Peace of poetry

Happening Issue 146 Jan, 2014
Text by ECS Staff

South Asian Poetry Festival for Peace was held in Kathmandu on December 7 and 8 with the aim to get the South Asian voice through poetry, out in the open.

There couldn’t have been a better suited venue for poetry other than the Patan Durbar Square and the Kathmandu Durbar Square – two venues that are epitome of majestic beauty and are breathing spaces for people from all walks of life to relax, think or just do nothing at all. The first ever South Asian Poetry Festival for Peace (SAPFP) took poetry to these two venues and made sure that this art form really did reach out to the public.

As was ideal, old men basking in the sun, shopkeepers from nearby, mothers who bringing their children for a walk and young people simply passing time at the Durbar Squares – everyone made it to the audience including people who had specifically come to the venues just for the festival itself.

“I have always believed that every form of art has to reach out to all. In most cases, literary endeavors take place inside closed doors and they just reach out to a certain group of people,” says artist and poet Chirag Bangdel, who was the brains behind this project. “The festival was a platform where creativity and culture was shared, where voices and visions found an outlet,” he adds.

The festival brought together 19 poets from Bangladesh, Bhutan, India, Pakistan and Nepal. A few poets who couldn’t make it to Kathmandu last minute also participated in spirit through their poems, which were read out at the venue as well.

The first day kicked off at the Kathmandu Durbar Square on December 7 with the poets inaugurating the festival by letting go a balloon in the air, symbolically spreading the message of peace. Abhaya and the Steam Injuns were also a part of the festival and they presented themselves in a new way, performing only acoustic versions of their originals just for the occasion.
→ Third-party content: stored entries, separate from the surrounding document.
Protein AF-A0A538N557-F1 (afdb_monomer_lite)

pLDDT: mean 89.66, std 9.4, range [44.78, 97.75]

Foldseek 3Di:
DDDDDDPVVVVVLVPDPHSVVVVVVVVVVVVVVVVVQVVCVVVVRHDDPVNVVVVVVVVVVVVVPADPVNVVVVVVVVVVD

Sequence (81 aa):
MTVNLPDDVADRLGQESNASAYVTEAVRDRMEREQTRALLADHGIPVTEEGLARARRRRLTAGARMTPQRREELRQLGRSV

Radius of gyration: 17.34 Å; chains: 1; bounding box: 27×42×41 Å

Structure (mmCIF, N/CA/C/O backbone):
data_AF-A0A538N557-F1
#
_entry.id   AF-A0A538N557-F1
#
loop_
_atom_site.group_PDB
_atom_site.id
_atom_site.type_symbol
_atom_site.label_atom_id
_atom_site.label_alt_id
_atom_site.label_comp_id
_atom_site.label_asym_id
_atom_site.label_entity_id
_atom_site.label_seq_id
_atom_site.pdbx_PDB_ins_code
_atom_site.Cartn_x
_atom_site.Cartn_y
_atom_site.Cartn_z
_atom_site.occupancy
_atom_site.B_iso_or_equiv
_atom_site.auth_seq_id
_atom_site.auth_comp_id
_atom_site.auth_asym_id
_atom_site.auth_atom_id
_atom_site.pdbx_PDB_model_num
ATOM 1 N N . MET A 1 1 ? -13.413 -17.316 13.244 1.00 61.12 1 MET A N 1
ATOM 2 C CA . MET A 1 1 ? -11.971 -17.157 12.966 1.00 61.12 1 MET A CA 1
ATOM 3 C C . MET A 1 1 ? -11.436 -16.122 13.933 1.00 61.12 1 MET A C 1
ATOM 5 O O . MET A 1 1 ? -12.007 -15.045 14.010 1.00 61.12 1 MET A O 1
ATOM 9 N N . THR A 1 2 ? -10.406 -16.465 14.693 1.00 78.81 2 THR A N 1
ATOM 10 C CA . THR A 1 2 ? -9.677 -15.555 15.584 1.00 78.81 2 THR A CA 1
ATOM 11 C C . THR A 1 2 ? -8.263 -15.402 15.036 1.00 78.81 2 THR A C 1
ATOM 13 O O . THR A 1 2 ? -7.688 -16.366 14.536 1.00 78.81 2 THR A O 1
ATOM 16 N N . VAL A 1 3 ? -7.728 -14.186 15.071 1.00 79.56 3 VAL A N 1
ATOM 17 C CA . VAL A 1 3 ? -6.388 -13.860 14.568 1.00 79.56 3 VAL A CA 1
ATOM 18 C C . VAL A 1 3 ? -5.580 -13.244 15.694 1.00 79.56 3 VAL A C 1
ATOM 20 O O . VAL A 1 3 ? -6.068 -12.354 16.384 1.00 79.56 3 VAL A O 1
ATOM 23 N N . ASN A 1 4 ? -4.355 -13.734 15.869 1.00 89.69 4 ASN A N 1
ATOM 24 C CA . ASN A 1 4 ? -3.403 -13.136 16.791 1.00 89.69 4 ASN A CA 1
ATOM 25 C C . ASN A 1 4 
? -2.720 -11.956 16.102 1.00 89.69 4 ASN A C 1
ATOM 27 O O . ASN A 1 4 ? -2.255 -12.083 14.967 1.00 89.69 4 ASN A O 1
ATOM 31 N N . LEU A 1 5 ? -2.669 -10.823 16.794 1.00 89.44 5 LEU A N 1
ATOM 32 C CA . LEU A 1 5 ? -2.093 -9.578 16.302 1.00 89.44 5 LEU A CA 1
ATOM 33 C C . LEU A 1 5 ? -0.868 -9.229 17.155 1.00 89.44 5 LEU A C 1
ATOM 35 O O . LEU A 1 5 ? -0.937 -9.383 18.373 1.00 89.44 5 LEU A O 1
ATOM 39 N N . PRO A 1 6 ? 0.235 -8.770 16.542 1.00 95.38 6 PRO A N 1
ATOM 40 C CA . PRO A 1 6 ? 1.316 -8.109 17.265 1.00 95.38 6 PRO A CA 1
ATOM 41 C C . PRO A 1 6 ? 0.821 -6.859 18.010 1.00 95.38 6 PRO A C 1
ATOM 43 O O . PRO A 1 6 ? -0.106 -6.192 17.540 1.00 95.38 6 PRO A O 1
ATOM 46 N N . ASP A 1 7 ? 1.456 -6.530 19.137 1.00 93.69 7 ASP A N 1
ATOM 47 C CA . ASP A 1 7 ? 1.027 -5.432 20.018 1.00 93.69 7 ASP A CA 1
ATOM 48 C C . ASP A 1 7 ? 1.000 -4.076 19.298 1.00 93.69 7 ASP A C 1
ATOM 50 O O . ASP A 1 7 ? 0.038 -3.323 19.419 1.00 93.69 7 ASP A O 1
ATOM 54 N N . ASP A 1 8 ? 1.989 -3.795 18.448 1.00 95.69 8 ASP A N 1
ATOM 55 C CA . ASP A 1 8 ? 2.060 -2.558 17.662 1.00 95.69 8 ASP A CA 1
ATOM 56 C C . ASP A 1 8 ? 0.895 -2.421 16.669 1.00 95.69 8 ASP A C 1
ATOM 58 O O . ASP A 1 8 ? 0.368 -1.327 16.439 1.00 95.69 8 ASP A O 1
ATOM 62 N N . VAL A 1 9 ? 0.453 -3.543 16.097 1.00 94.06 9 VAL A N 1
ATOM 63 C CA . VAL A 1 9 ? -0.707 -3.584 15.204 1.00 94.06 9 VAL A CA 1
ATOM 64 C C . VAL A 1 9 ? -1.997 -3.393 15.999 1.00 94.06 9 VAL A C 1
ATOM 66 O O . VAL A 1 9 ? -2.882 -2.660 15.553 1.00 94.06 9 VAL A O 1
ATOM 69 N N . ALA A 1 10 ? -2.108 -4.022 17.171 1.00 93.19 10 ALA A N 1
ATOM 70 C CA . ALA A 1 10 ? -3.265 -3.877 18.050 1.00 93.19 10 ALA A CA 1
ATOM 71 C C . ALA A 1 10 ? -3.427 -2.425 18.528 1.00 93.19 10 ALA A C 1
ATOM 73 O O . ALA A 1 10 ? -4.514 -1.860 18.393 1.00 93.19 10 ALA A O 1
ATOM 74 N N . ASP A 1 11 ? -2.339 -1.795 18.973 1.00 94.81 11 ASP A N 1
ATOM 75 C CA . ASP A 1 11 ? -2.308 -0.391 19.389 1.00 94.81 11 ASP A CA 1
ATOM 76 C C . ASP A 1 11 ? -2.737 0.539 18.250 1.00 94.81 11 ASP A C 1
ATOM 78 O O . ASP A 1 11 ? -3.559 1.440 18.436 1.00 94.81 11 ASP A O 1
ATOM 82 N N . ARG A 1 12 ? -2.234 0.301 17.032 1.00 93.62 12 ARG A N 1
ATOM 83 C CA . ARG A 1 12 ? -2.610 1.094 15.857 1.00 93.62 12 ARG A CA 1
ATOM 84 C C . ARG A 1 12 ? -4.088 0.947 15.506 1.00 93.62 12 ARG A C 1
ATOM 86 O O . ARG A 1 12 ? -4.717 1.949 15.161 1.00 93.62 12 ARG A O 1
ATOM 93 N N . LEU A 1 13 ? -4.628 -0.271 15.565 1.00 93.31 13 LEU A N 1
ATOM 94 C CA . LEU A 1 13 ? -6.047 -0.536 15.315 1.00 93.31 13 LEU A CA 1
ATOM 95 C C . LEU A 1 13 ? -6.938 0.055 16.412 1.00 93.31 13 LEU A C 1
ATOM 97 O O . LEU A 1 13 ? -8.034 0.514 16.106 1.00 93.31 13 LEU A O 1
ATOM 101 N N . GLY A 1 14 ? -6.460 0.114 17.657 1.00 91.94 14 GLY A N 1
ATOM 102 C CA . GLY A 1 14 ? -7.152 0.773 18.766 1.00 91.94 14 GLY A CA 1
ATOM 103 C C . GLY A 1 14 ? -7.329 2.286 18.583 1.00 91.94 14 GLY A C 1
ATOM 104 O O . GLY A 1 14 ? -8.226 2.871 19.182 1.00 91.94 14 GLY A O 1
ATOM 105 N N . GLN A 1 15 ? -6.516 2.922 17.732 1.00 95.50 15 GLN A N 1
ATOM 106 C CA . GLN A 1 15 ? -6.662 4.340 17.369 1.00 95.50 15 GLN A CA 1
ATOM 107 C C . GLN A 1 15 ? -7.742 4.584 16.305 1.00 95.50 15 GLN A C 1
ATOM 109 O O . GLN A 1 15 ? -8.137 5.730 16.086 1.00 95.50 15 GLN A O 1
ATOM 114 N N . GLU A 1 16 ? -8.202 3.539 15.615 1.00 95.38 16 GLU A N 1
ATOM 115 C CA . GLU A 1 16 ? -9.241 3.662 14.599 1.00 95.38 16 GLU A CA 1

Each poet recited a few of their poems. The festival was presented simply and had an unpretentious air to it.
Arundhathi Subramaniam, poet from India calls the whole endeavor “a brave and crazy project.” She explains, “It takes a certain mad determination to brave the innumerable bureaucratic and logistical hurdles that a South Asian city confronts you with (in abundance), and put up a public event of this kind. I haven’t seen any like it, although I’ve travelled a fair amount in India and abroad.”

What she enjoyed the most was the energy of the event. “Literary festivals can sometimes be very efficiently organized, but they leave you feeling cold -- a bit like you’re merely filling a token slot that anyone else could have filled up,” she shares.

Through poetry, the festival has been able to bridge the borders and collectively bring out a South Asian voice for peace. Prakash Subedi, a Nepali poet believes that poetry and other art forms work in subtle ways to advocate diplomacy. “Events like these break down the ‘othering’, they blur the boundaries and deconstruct stereotypes,” says Subedi who shares that after hearing the all the poems he felt a familiar connection, a feeling of we are indeed very similar despite coming from different countries. SAPFP was able to convey the message of peace and regional harmony in a discreet manner. The festival sets out to be an annual affair in Nepal.